In 3D Aerial-Ground Integrated Networks (AGINs), ensuring continuous service coverage under unexpected hardware failures is critical for mission-critical applications. While Multi-Agent Reinforcement Learning (MARL) has shown promise in autonomous coordination, its resilience under sudden node failures remains a challenge due to dynamic topology deformation. This paper proposes a Topology-Aware Graph MAPPO (TAG-MAPPO) framework designed to enhance system survivability through autonomous 3D spatial reconfiguration. Our framework incorporates graph-based feature aggregation with a residual ego-state fusion mechanism to capture intricate inter-agent dependencies. This architecture enables the surviving swarm to rapidly adapt its topology compared to conventional Multi-Layer Perceptron (MLP) based approaches. Extensive simulations across heterogeneous environments, ranging from interference-limited Crowded Urban to sparse Rural areas, validate the proposed approach. The results demonstrate that TAG-MAPPO consistently outperforms baselines in both stability and efficiency; specifically, it reduces redundant handoffs by up to 50 percent while maintaining a lead in energy efficiency. Most notably, the framework exhibits exceptional self-healing capabilities following a catastrophic node failure. TAG-MAPPO restores over 90 percent of the pre-failure service coverage within 15 time steps, exhibiting a significantly faster V-shaped recovery trajectory than MLP baselines. Furthermore, in dense urban scenarios, the framework achieves a post-failure Jain's Fairness Index that even surpasses its original four-UAV configuration by effectively resolving service overlaps. These findings suggest that topology-aware coordination is essential for the realization of resilient 6G aerial networks and provides a robust foundation for adaptive deployments in volatile environments.
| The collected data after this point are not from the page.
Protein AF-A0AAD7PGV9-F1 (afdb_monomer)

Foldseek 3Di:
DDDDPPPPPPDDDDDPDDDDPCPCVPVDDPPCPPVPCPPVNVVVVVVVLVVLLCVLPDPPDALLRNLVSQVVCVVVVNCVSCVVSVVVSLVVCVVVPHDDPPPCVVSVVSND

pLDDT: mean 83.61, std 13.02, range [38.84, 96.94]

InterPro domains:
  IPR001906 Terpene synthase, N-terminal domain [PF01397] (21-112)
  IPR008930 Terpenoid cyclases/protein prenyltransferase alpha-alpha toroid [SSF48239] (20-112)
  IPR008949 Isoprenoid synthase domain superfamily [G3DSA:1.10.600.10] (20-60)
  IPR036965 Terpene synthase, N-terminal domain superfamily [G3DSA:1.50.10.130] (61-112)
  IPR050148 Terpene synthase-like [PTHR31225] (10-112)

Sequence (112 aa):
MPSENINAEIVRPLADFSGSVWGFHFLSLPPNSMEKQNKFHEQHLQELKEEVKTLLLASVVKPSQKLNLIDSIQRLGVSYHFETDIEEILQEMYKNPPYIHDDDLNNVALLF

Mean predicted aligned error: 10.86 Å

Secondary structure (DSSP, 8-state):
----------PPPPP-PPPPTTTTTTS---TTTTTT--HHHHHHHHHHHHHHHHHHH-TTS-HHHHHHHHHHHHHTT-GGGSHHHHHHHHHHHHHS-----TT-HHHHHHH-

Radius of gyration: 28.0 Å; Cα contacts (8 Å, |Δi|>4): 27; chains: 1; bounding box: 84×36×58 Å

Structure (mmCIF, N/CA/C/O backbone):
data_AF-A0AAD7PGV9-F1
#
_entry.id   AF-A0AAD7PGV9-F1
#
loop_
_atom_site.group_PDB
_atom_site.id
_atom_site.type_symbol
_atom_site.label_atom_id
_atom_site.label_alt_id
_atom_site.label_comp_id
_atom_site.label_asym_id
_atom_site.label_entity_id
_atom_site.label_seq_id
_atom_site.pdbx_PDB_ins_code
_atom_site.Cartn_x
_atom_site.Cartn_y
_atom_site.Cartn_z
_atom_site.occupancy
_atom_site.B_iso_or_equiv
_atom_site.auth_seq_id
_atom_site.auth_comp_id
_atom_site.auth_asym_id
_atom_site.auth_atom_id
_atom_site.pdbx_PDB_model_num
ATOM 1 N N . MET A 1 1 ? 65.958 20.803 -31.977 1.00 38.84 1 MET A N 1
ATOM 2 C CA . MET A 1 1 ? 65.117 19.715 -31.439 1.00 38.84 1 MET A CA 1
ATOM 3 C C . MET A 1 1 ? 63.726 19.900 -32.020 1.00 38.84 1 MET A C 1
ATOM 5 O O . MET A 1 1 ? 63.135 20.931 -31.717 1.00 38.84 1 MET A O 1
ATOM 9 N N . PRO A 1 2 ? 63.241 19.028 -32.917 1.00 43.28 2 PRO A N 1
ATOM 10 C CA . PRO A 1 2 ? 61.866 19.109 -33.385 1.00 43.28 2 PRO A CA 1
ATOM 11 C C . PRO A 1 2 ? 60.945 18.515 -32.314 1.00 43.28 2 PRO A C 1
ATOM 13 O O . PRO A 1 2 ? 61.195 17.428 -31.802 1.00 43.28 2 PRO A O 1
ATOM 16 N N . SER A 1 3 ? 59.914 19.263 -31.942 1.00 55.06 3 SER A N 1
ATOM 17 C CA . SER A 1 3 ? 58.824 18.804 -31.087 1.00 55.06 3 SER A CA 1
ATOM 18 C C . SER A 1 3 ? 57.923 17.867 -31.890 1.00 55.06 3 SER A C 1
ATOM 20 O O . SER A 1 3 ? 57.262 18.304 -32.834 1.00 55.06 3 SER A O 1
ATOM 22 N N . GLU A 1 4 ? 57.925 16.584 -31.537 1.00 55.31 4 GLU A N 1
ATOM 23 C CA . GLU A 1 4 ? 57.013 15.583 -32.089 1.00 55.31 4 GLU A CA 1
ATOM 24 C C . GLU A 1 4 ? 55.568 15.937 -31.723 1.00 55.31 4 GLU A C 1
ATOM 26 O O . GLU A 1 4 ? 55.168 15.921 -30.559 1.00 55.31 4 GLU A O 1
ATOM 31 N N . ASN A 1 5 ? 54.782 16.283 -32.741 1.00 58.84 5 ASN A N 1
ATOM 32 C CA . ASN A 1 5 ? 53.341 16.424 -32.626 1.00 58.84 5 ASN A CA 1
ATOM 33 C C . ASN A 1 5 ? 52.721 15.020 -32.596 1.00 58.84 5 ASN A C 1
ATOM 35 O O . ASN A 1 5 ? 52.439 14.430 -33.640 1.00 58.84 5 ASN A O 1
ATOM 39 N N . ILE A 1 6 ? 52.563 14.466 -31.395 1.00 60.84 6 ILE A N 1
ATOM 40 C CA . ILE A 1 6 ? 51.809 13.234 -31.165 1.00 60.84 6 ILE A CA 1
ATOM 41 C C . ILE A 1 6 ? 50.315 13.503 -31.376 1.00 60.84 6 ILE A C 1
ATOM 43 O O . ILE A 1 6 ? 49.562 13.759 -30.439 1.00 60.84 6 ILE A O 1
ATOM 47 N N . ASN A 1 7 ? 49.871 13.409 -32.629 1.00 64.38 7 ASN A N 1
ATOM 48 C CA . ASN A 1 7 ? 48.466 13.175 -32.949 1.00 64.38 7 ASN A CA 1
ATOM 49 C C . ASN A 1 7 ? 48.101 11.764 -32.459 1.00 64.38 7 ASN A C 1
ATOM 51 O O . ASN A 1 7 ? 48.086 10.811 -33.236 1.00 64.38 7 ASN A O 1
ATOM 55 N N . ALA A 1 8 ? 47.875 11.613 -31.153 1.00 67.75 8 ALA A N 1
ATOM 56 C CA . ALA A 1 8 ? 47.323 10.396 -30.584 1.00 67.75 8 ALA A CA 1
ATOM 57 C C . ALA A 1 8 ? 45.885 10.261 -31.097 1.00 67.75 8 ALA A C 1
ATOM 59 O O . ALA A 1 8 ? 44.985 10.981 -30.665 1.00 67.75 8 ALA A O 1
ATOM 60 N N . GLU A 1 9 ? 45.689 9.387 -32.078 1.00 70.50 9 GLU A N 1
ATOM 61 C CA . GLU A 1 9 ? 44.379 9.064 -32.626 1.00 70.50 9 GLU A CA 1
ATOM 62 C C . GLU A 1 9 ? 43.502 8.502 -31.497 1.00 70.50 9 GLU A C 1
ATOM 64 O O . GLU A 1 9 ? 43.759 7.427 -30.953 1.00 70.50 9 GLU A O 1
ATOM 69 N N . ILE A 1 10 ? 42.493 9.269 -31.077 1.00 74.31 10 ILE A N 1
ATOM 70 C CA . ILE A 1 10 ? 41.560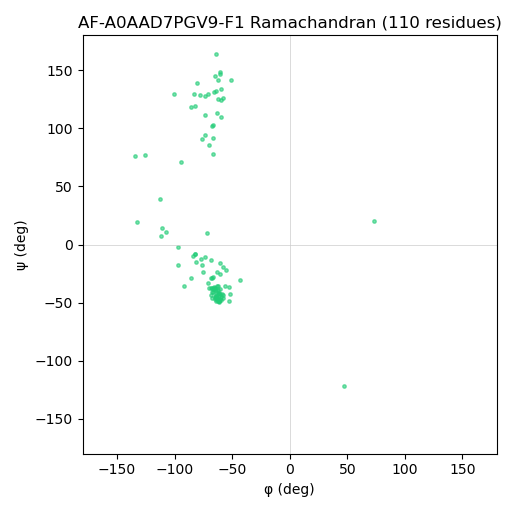 8.850 -30.029 1.00 74.31 10 ILE A CA 1
ATOM 71 C C . ILE A 1 10 ? 40.627 7.798 -30.637 1.00 74.31 10 ILE A C 1
ATOM 73 O O . ILE A 1 10 ? 39.615 8.127 -31.256 1.00 74.31 10 ILE A O 1
ATOM 77 N N . VAL A 1 11 ? 40.970 6.520 -30.467 1.00 82.75 11 VAL A N 1
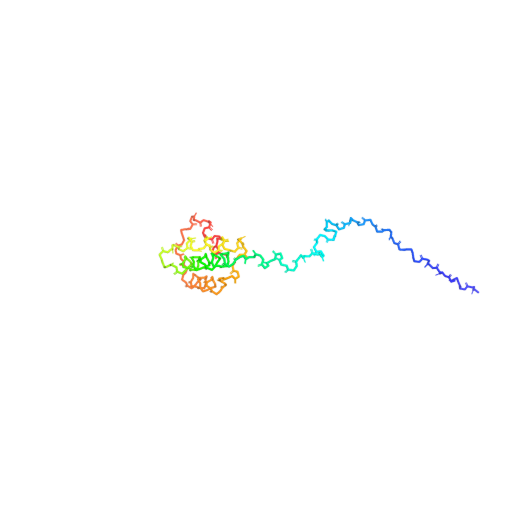ATOM 78 C CA . VAL A 1 11 ? 40.139 5.398 -30.919 1.00 82.75 11 VAL A CA 1
ATOM 79 C C . VAL A 1 11 ? 39.047 5.124 -29.884 1.00 82.75 11 VAL A C 1
ATOM 81 O O . VAL A 1 11 ? 39.328 4.795 -28.731 1.00 82.75 11 VAL A O 1
ATOM 84 N N . ARG A 1 12 ? 37.778 5.248 -30.292 1.00 85.62 12 ARG A N 1
ATOM 85 C CA . ARG A 1 12 ? 36.634 4.863 -29.453 1.00 85.62 12 ARG A CA 1
ATOM 86 C C . ARG A 1 12 ? 36.571 3.326 -29.336 1.00 85.62 12 ARG A C 1
ATOM 88 O O . ARG A 1 12 ? 36.555 2.666 -30.374 1.00 85.62 12 ARG A O 1
ATOM 95 N N . PRO A 1 13 ? 36.458 2.753 -28.123 1.00 87.69 13 PRO A N 1
ATOM 96 C CA . PRO A 1 13 ? 36.237 1.316 -27.941 1.00 87.69 13 PRO A CA 1
ATOM 97 C C . PRO A 1 13 ? 34.927 0.824 -28.577 1.00 87.69 13 PRO A C 1
ATOM 99 O O . PRO A 1 13 ? 33.933 1.556 -28.609 1.00 87.69 13 PRO A O 1
ATOM 102 N N . LEU A 1 14 ? 34.915 -0.428 -29.050 1.00 89.81 14 LEU A N 1
ATOM 103 C CA . LEU A 1 14 ? 33.709 -1.076 -29.574 1.00 89.81 14 LEU A CA 1
ATOM 104 C C . LEU A 1 14 ? 32.687 -1.279 -28.447 1.00 89.81 14 LEU A C 1
ATOM 106 O O . LEU A 1 14 ? 33.021 -1.786 -27.379 1.00 89.81 14 LEU A O 1
ATOM 110 N N . ALA A 1 15 ? 31.440 -0.894 -28.702 1.00 89.62 15 ALA A N 1
ATOM 111 C CA . ALA A 1 15 ? 30.335 -1.133 -27.787 1.00 89.62 15 ALA A CA 1
ATOM 112 C C . ALA A 1 15 ? 29.750 -2.535 -28.028 1.00 89.62 15 ALA A C 1
ATOM 114 O O . ALA A 1 15 ? 29.232 -2.794 -29.111 1.00 89.62 15 ALA A O 1
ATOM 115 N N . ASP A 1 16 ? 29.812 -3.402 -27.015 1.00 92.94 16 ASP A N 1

翻译：在三维空天地一体化网络（AGINs）中，为关键任务应用确保硬件突发故障下的连续服务覆盖至关重要。尽管多智能体强化学习（MARL）在自主协同方面展现出潜力，但在突发节点故障下，由于动态拓扑形变，其弹性仍面临挑战。本文提出了一种拓扑感知图MAPPO（TAG-MAPPO）框架，旨在通过自主三维空间重构来增强系统生存能力。我们的框架结合了基于图的特征聚合与残差自我状态融合机制，以捕捉智能体间复杂的相互依赖关系。与传统的基于多层感知机（MLP）的方法相比，该架构使幸存集群能够快速适应其拓扑结构。在从干扰受限的拥挤城市到稀疏农村的多种异构环境中的广泛仿真验证了所提方法。结果表明，TAG-MAPPO在稳定性和效率方面均持续优于基线方法；具体而言，它在保持能效领先的同时，将冗余切换减少了高达50%。最值得注意的是，该框架在灾难性节点故障后展现出卓越的自愈能力。TAG-MAPPO在15个时间步内恢复了超过90%的故障前服务覆盖，其V形恢复轨迹显著快于MLP基线。此外，在密集城市场景中，该框架通过有效解决服务重叠，实现的故障后Jain公平指数甚至超过了其原始的四无人机配置。这些发现表明，拓扑感知协同对于实现弹性的6G空中网络至关重要，并为在多变环境中的自适应部署提供了坚实基础。